- **Excerpts from a dataset**
:::::
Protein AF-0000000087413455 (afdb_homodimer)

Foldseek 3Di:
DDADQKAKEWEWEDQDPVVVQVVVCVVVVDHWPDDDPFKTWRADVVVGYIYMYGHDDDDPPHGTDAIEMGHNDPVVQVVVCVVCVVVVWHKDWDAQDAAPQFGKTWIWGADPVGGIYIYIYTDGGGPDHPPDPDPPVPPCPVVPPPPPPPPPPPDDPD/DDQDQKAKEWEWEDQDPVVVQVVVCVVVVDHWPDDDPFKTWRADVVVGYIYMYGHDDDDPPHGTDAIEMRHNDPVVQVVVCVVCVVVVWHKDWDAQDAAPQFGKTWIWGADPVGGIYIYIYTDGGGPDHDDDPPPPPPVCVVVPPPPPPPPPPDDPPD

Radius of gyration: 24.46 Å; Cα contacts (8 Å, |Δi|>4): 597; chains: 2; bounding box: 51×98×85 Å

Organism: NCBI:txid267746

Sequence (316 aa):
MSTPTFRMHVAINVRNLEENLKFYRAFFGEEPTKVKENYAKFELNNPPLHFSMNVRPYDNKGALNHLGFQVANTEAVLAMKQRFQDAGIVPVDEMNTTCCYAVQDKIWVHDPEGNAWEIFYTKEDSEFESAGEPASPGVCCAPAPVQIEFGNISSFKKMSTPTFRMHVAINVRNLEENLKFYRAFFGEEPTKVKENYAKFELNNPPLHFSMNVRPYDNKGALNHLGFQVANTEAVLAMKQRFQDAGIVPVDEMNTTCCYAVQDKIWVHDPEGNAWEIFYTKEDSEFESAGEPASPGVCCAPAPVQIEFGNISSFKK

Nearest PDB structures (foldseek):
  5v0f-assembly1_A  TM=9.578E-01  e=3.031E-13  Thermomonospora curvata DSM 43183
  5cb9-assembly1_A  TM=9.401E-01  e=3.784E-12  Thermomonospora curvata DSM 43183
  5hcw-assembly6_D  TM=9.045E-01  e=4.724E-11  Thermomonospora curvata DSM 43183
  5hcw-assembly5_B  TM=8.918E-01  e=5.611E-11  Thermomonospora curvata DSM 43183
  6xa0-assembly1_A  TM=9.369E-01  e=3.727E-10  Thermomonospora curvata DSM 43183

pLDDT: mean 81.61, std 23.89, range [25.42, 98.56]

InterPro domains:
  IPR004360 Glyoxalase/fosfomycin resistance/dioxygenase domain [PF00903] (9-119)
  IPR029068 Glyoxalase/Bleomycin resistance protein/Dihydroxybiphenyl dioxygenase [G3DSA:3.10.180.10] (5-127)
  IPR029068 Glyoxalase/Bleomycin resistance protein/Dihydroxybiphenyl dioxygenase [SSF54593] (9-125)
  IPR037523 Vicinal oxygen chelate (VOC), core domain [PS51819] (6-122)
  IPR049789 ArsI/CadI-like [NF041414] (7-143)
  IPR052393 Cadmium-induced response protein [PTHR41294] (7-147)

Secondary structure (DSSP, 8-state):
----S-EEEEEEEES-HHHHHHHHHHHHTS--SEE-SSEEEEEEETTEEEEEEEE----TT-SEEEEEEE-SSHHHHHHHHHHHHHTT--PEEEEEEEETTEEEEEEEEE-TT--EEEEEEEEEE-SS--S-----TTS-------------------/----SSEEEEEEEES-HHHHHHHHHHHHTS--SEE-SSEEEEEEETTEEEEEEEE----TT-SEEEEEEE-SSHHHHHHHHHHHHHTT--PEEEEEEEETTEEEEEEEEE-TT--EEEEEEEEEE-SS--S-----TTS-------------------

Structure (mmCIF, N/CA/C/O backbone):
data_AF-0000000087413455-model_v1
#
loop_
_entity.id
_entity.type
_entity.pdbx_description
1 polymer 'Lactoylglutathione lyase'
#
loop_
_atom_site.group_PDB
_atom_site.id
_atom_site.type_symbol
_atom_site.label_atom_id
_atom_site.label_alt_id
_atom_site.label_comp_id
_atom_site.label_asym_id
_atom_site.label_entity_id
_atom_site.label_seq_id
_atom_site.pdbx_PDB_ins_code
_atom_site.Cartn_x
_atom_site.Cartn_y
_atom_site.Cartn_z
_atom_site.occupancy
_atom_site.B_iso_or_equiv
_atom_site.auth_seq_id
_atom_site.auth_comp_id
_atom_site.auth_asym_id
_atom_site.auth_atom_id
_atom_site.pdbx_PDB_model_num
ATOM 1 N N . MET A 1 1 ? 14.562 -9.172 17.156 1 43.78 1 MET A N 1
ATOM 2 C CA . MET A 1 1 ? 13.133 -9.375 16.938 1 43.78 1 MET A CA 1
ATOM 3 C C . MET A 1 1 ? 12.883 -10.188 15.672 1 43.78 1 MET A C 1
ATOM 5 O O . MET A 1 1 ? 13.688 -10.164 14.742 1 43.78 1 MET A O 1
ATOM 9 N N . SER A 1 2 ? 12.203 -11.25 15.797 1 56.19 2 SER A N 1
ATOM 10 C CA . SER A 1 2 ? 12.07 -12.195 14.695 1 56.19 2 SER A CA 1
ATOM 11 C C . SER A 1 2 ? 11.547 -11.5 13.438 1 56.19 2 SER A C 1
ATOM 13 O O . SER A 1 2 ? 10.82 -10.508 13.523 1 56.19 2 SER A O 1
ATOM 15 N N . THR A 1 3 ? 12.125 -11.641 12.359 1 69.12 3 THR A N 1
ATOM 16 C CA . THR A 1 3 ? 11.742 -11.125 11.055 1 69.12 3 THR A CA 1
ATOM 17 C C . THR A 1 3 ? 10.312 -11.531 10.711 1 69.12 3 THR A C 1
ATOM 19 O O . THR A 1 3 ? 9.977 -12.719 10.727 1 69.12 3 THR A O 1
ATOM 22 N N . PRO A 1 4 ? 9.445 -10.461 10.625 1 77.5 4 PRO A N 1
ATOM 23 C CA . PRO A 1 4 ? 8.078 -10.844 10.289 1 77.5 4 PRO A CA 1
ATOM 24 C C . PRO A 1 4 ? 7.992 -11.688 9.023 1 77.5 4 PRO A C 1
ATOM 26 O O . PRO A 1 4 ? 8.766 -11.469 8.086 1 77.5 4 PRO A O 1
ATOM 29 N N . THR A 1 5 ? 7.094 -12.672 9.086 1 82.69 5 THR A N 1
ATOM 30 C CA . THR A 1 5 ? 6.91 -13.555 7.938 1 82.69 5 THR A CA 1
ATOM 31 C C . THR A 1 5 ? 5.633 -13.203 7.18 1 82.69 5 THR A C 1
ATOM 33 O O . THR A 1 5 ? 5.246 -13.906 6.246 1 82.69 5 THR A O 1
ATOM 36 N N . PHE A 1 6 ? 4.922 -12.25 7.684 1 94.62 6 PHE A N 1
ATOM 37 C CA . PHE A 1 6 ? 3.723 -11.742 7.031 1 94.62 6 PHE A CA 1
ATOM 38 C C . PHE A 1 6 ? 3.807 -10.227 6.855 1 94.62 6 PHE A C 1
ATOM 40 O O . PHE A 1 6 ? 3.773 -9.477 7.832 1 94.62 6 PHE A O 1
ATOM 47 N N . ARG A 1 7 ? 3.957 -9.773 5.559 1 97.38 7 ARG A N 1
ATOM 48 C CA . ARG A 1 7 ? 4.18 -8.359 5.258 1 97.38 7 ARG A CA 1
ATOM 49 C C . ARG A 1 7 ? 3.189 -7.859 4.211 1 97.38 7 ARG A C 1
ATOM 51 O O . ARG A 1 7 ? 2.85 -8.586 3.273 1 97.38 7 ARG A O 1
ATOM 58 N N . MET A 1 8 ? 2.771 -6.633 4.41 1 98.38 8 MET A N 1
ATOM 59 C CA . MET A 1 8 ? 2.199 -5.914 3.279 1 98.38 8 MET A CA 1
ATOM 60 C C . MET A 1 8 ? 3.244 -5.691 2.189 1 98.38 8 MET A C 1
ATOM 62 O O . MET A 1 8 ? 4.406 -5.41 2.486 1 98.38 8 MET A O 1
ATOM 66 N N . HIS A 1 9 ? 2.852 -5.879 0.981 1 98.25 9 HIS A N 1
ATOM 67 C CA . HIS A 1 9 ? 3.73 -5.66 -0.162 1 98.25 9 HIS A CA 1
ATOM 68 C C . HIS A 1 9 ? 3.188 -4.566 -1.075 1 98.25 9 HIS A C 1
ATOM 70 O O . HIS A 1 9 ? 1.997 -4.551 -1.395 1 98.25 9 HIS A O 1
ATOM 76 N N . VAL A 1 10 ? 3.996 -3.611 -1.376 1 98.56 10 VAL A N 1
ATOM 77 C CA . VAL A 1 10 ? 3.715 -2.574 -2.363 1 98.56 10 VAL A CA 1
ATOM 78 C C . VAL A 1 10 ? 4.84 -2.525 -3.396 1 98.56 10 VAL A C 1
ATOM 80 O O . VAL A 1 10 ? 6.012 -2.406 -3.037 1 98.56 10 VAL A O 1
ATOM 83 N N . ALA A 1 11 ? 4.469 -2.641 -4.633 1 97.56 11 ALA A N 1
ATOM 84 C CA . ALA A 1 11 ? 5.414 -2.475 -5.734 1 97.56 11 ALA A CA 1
:::::
- **Aim of the exercise**
The expected result is every line above containing the string "Thermomonospora".

- **Reply**
  5v0f-assembly1_A  TM=9.578E-01  e=3.031E-13  Thermomonospora curvata DSM 43183
  5cb9-assembly1_A  TM=9.401E-01  e=3.784E-12  Thermomonospora curvata DSM 43183
  5hcw-assembly6_D  TM=9.045E-01  e=4.724E-11  Thermomonospora curvata DSM 43183
  5hcw-assembly5_B  TM=8.918E-01  e=5.611E-11  Thermomonospora curvata DSM 43183
  6xa0-assembly1_A  TM=9.369E-01  e=3.727E-10  Thermomonospora curvata DSM 43183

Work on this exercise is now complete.